=== INPUT RECORDS ===
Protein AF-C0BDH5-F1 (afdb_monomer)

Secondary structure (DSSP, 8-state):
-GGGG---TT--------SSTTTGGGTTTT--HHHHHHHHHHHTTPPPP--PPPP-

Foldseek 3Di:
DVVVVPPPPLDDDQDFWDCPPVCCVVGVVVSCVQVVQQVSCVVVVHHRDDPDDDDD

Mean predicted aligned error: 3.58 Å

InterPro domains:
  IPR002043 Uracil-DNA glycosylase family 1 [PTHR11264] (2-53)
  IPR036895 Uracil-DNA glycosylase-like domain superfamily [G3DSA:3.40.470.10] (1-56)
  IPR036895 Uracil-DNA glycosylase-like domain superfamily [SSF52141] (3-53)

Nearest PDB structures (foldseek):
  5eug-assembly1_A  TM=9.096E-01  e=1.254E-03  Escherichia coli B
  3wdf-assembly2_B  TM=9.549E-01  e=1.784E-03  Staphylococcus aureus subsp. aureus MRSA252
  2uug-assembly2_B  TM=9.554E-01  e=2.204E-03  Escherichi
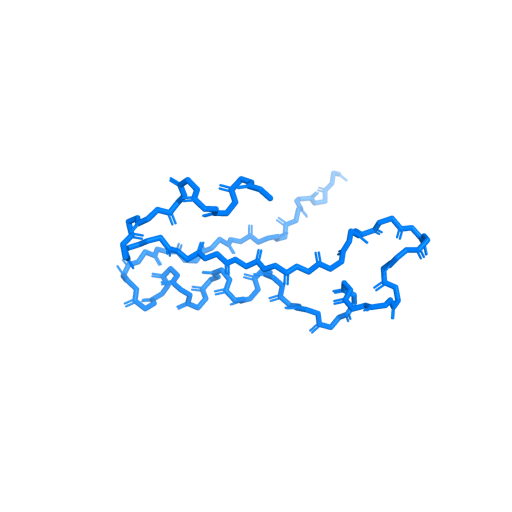a coli K-12
  2jhq-assembly1_A  TM=9.302E-01  e=2.365E-03  Vibrio cholerae
  1lqm-assembly4_G  TM=9.505E-01  e=7.303E-03  Escherichia coli

Radius of gyration: 13.93 Å; Cα contacts (8 Å, |Δi|>4): 32; chains: 1; bounding box: 35×21×40 Å

Solvent-accessible surface area (backbone atoms only — not comparable to full-atom values): 3813 Å² total; per-residue (Å²): 119,71,70,79,74,66,74,58,86,91,59,85,86,88,84,62,47,56,77,52,86,92,34,15,89,78,36,28,66,88,56,55,62,69,65,53,50,29,54,52,29,50,76,70,77,36,84,59,77,80,82,79,74,84,85,131

Sequence (56 aa):
MKKRMLTNPNHLILEAPHPSPLSAYRGFFGSKPFSQTNKFLEAHGVEPIDWQIDEL

Organism: NCBI:txid470146

pLDDT: mean 94.8, std 5.83, range [67.94, 98.62]

Structure (mmCIF, N/CA/C/O backbone):
data_AF-C0BDH5-F1
#
_entry.id   AF-C0BDH5-F1
#
loop_
_atom_site.group_PDB
_atom_site.id
_atom_site.type_symbol
_atom_site.label_atom_id
_atom_site.label_alt_id
_atom_site.label_comp_id
_atom_site.label_asym_id
_atom_site.label_entity_id
_atom_site.label_seq_id
_atom_site.pdbx_PDB_ins_code
_atom_site.Cartn_x
_atom_site.Cartn_y
_atom_site.Cartn_z
_atom_site.occupancy
_atom_site.B_iso_or_equiv
_atom_site.auth_seq_id
_atom_site.auth_comp_id
_atom_site.auth_asym_id
_atom_site.auth_atom_id
_atom_site.pdbx_PDB_model_num
ATOM 1 N N . MET A 1 1 ? 11.615 8.332 11.128 1.00 67.94 1 MET A N 1
ATOM 2 C CA . MET A 1 1 ? 11.433 9.550 11.958 1.00 67.94 1 MET A CA 1
ATOM 3 C C . MET A 1 1 ? 10.049 10.185 11.788 1.00 67.94 1 MET A C 1
ATOM 5 O O . MET A 1 1 ? 9.419 10.421 12.807 1.00 67.94 1 MET A O 1
ATOM 9 N N . LYS A 1 2 ? 9.512 10.362 10.567 1.00 80.62 2 LYS A N 1
ATOM 10 C CA . LYS A 1 2 ? 8.184 10.984 10.338 1.00 80.62 2 LYS A CA 1
ATOM 11 C C . LYS A 1 2 ? 6.986 10.257 10.972 1.00 80.62 2 LYS A C 1
ATOM 13 O O . LYS A 1 2 ? 6.108 10.924 11.498 1.00 80.62 2 LYS A O 1
ATOM 18 N N . LYS A 1 3 ? 6.981 8.916 11.016 1.00 88.56 3 LYS A N 1
ATOM 19 C CA . LYS A 1 3 ? 5.921 8.118 11.674 1.00 88.56 3 LYS A CA 1
ATOM 20 C C . LYS A 1 3 ? 5.587 8.605 13.088 1.00 88.56 3 LYS A C 1
ATOM 22 O O . LYS A 1 3 ? 4.427 8.649 13.460 1.00 88.56 3 LYS A O 1
ATOM 27 N N . ARG A 1 4 ? 6.599 9.023 13.857 1.00 92.25 4 ARG A N 1
ATOM 28 C CA . ARG A 1 4 ? 6.423 9.482 15.244 1.00 92.25 4 ARG A CA 1
ATOM 29 C C . ARG A 1 4 ? 5.615 10.780 15.364 1.00 92.25 4 ARG A C 1
ATOM 31 O O . ARG A 1 4 ? 5.164 11.094 16.453 1.00 92.25 4 ARG A O 1
ATOM 38 N N . MET A 1 5 ? 5.447 11.520 14.267 1.00 94.38 5 MET A N 1
ATOM 39 C CA . MET A 1 5 ? 4.632 12.737 14.211 1.00 94.38 5 MET A CA 1
ATOM 40 C C . MET A 1 5 ? 3.150 12.436 13.936 1.00 94.38 5 MET A C 1
ATOM 42 O O . MET A 1 5 ? 2.310 13.310 14.111 1.00 94.38 5 MET A O 1
ATOM 46 N N . LEU A 1 6 ? 2.822 11.217 13.499 1.00 91.81 6 LEU A N 1
ATOM 47 C CA . LEU A 1 6 ? 1.459 10.776 13.214 1.00 91.81 6 LEU A CA 1
ATOM 48 C C . LEU A 1 6 ? 0.916 10.030 14.440 1.00 91.81 6 LEU A C 1
ATOM 50 O O . LEU A 1 6 ? 1.092 8.822 14.563 1.00 91.81 6 LEU A O 1
ATOM 54 N N . THR A 1 7 ? 0.308 10.768 15.372 1.00 92.69 7 THR A N 1
ATOM 55 C CA . THR A 1 7 ? -0.183 10.237 16.662 1.00 92.69 7 THR A CA 1
ATOM 56 C C . THR A 1 7 ? -1.699 10.067 16.738 1.00 92.69 7 THR A C 1
ATOM 58 O O . THR A 1 7 ? -2.194 9.480 17.696 1.00 92.69 7 THR A O 1
ATOM 61 N N . ASN A 1 8 ? -2.445 10.574 15.754 1.00 91.75 8 ASN A N 1
ATOM 62 C CA . ASN A 1 8 ? -3.899 10.452 15.723 1.00 91.75 8 ASN A CA 1
ATOM 63 C C . ASN A 1 8 ? -4.297 8.971 15.544 1.00 91.75 8 ASN A C 1
ATOM 65 O O . ASN A 1 8 ? -3.909 8.380 14.533 1.00 91.75 8 ASN A O 1
ATOM 69 N N . PRO A 1 9 ? -5.074 8.376 16.470 1.00 88.31 9 PRO A N 1
ATOM 70 C CA . PRO A 1 9 ? -5.482 6.973 16.381 1.00 88.31 9 PRO A CA 1
ATOM 71 C C . PRO A 1 9 ? -6.395 6.675 15.183 1.00 88.31 9 PRO A C 1
ATOM 73 O O . PRO A 1 9 ? -6.506 5.521 14.785 1.00 88.31 9 PRO A O 1
ATOM 76 N N . ASN A 1 10 ? -7.003 7.699 14.578 1.00 89.88 10 ASN A N 1
ATOM 77 C CA . ASN A 1 10 ? -7.827 7.553 13.377 1.00 89.88 10 ASN A CA 1
ATOM 78 C C . ASN A 1 10 ? -6.993 7.484 12.086 1.00 89.88 10 ASN A C 1
ATOM 80 O O . ASN A 1 10 ? -7.554 7.367 11.001 1.00 89.88 10 ASN A O 1
ATOM 84 N N . HIS A 1 11 ? -5.664 7.609 12.162 1.00 94.56 11 HIS A N 1
ATOM 85 C CA . HIS A 1 11 ? -4.789 7.463 11.001 1.00 94.56 11 HIS A CA 1
ATOM 86 C C . HIS A 1 11 ? -4.230 6.041 10.918 1.00 94.56 11 HIS A C 1
ATOM 88 O O . HIS A 1 11 ? -3.661 5.525 11.880 1.00 94.56 11 HIS A O 1
ATOM 94 N N . LEU A 1 12 ? -4.292 5.446 9.728 1.00 95.25 12 LEU A N 1
ATOM 95 C CA . LEU A 1 12 ? -3.568 4.220 9.408 1.00 95.25 12 LEU A CA 1
ATOM 96 C C . LEU A 1 12 ? -2.180 4.543 8.844 1.00 95.25 12 LEU A C 1
ATOM 98 O O . LEU A 1 12 ? -2.030 5.405 7.980 1.00 95.25 12 LEU A O 1
ATOM 102 N N . ILE A 1 13 ? -1.163 3.809 9.297 1.00 95.38 13 ILE A N 1
ATOM 103 C CA . ILE A 1 13 ? 0.205 3.900 8.778 1.00 95.38 13 ILE A CA 1
ATOM 104 C C . ILE A 1 13 ? 0.572 2.562 8.140 1.00 95.38 13 ILE A C 1
ATOM 106 O O . ILE A 1 13 ? 0.748 1.568 8.843 1.00 95.38 13 ILE A O 1
ATOM 110 N N . LEU A 1 14 ? 0.712 2.553 6.815 1.00 96.19 14 LEU A N 1
ATOM 111 C CA . LEU A 1 14 ? 1.205 1.411 6.047 1.00 96.19 14 LEU A CA 1
ATOM 112 C C . LEU A 1 14 ? 2.684 1.622 5.715 1.00 96.19 14 LEU A C 1
ATOM 114 O O . LEU A 1 14 ? 3.063 2.652 5.160 1.00 96.19 14 LEU A O 1
ATOM 118 N N . GLU A 1 15 ? 3.524 0.649 6.059 1.00 95.38 15 GLU A N 1
ATOM 119 C CA . GLU A 1 15 ? 4.970 0.709 5.840 1.00 95.38 15 GLU A CA 1
ATOM 120 C C . GLU A 1 15 ? 5.419 -0.481 4.996 1.00 95.38 15 GLU A C 1
ATOM 122 O O . GLU A 1 15 ? 5.050 -1.624 
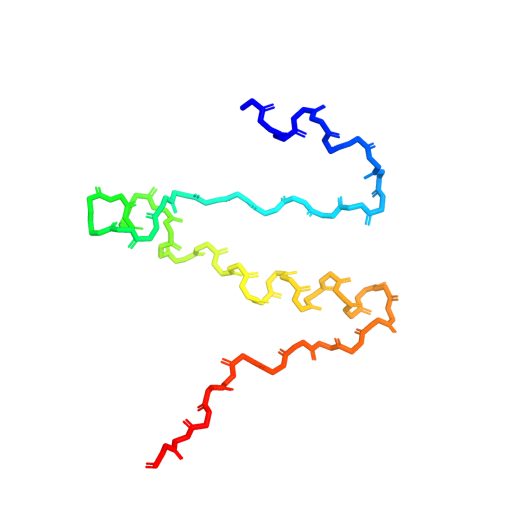5.256 1.00 95.38 15 GLU A O 1
ATOM 127 N N . ALA A 1 16 ? 6.248 -0.205 3.994 1.00 96.31 16 ALA A N 1
ATOM 128 C CA . ALA A 1 16 ? 6.904 -1.210 3.174 1.00 96.31 16 ALA A CA 1
ATOM 129 C C . ALA A 1 16 ? 8.279 -0.683 2.730 1.00 96.31 16 ALA A C 1
ATOM 131 O O . ALA A 1 16 ? 8.485 0.536 2.685 1.00 96.31 16 ALA A
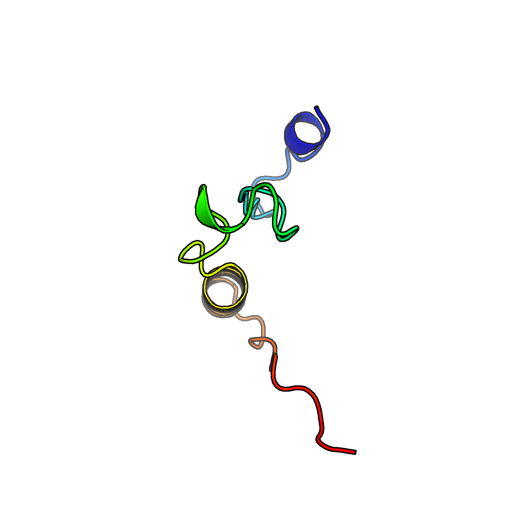 O 1
ATOM 132 N N . PRO A 1 17 ? 9.230 -1.570 2.388 1.00 96.94 17 PRO A N 1
ATOM 133 C CA . PRO A 1 17 ? 10.436 -1.184 1.666 1.00 96.94 17 PRO A CA 1
ATOM 134 C C . PRO A 1 17 ? 10.115 -0.350 0.422 1.00 96.94 17 PRO A C 1
ATOM 136 O O . PRO A 1 17 ? 9.051 -0.484 -0.177 1.00 96.94 17 PRO A O 1
ATOM 139 N N . HIS A 1 18 ? 11.050 0.505 0.015 1.00 97.00 18 HIS A N 1
ATOM 140 C CA . HIS A 1 18 ? 10.859 1.372 -1.145 1.00 97.00 18 HIS A CA 1
ATOM 141 C C . HIS A 1 18 ? 10.665 0.542 -2.440 1.00 97.00 18 HIS A C 1
ATOM 143 O O . HIS A 1 18 ? 11.342 -0.481 -2.600 1.00 97.00 18 HIS A O 1
ATOM 149 N N . PRO A 1 19 ? 9.800 0.970 -3.385 1.00 97.38 19 PRO A N 1
ATOM 150 C CA . PRO A 1 19 ? 9.527 0.242 -4.631 1.00 97.38 19 PRO A CA 1
ATOM 151 C C . PRO A 1 19 ? 10.676 0.242 -5.647 1.00 97.38 19 PRO A C 1
ATOM 153 O O . PRO A 1 19 ? 10.560 -0.400 -6.687 1.00 97.38 19 PRO A O 1
ATOM 156 N N . SER A 1 20 ? 11.783 0.954 -5.397 1.00 97.69 20 SER A N 1
ATOM 157 C CA . SER A 1 20 ? 12.907 0.938 -6.343 1.00 97.69 20 SER A CA 1
ATOM 158 C C . SER A 1 20 ? 13.520 -0.466 -6.455 1.00 97.69 20 SER A C 1
ATOM 160 O O . SER A 1 20 ? 13.481 -1.237 -5.485 1.00 97.69 20 SER A O 1
ATOM 162 N N . PRO A 1 21 ? 14.147 -0.798 -7.602 1.00 96.31 21 PRO A N 1
ATOM 163 C CA . PRO A 1 21 ? 14.675 -2.141 -7.857 1.00 96.31 21 PRO A CA 1
ATOM 164 C C . PRO A 1 21 ? 15.606 -2.676 -6.758 1.00 96.31 21 PRO A C 1
ATOM 166 O O . PRO A 1 21 ? 15.607 -3.871 -6.477 1.00 96.31 21 PRO A O 1
ATOM 169 N N . LEU A 1 22 ? 16.352 -1.789 -6.091 1.00 96.75 22 LEU A N 1
ATOM 170 C CA . LEU A 1 22 ? 17.299 -2.136 -5.02
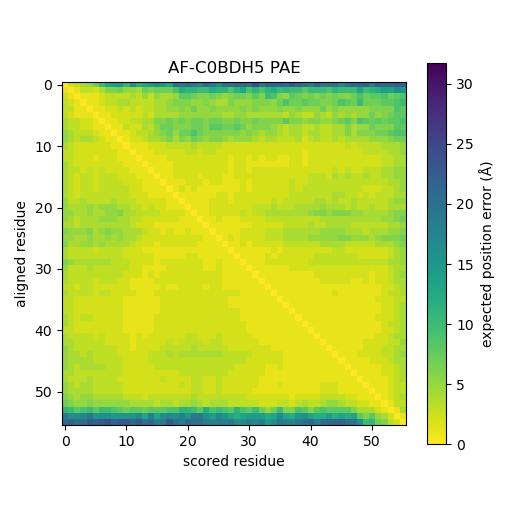9 1.00 96.75 22 LEU A CA 1
ATOM 171 C C . LEU A 1 22 ? 16.637 -2.762 -3.786 1.00 96.75 22 LEU A C 1
ATOM 173 O O . LEU A 1 22 ? 17.270 -3.554 -3.086 1.00 96.75 22 LEU A O 1
ATOM 177 N N . SER A 1 23 ? 15.385 -2.405 -3.484 1.00 96.44 23 SER A N 1
ATOM 178 C CA . SER A 1 23 ? 14.702 -2.807 -2.246 1.00 96.44 23 SER A CA 1
ATOM 179 C C . SER A 1 23 ? 13.342 -3.468 -2.449 1.00 96.44 23 SER A C 1
ATOM 181 O O . SER A 1 23 ? 12.824 -4.043 -1.492 1.00 96.44 23 SER A O 1
ATOM 183 N N . ALA A 1 24 ? 12.771 -3.446 -3.656 1.00 97.00 24 ALA A N 1
ATOM 184 C CA . ALA A 1 24 ? 11.404 -3.912 -3.883 1.00 97.00 24 ALA A CA 1
ATOM 185 C C . ALA A 1 24 ? 11.192 -5.390 -3.503 1.00 97.00 24 ALA A C 1
ATOM 187 O O . ALA A 1 24 ? 10.237 -5.738 -2.807 1.00 97.00 24 ALA A O 1
ATOM 188 N N . TYR A 1 25 ? 12.139 -6.254 -3.874 1.00 96.88 25 TYR A N 1
ATOM 189 C CA . TYR A 1 25 ? 12.119 -7.686 -3.551 1.00 96.88 25 TYR A CA 1
ATOM 190 C C . TYR A 1 25 ? 12.320 -7.990 -2.065 1.00 96.88 25 TYR A C 1
ATOM 192 O O . TYR A 1 25 ? 12.044 -9.097 -1.619 1.00 96.88 25 TYR A O 1
ATOM 200 N N . ARG A 1 26 ? 12.781 -7.010 -1.279 1.00 96.19 26 ARG A N 1
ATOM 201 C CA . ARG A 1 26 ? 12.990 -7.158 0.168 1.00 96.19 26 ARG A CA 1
===
In the records above, find each line that holds the word "Uracil"; copy all such lines.

- SOLUTION TO THE EXERCISE -
  IPR002043 Uracil-DNA glycosylase family 1 [PTHR11264] (2-53)
  IPR036895 Uracil-DNA glycosylase-like domain superfamily [G3DSA:3.40.470.10] (1-56)
  IPR036895 Uracil-DNA glycosylase-like domain superfamily [SSF52141] (3-53)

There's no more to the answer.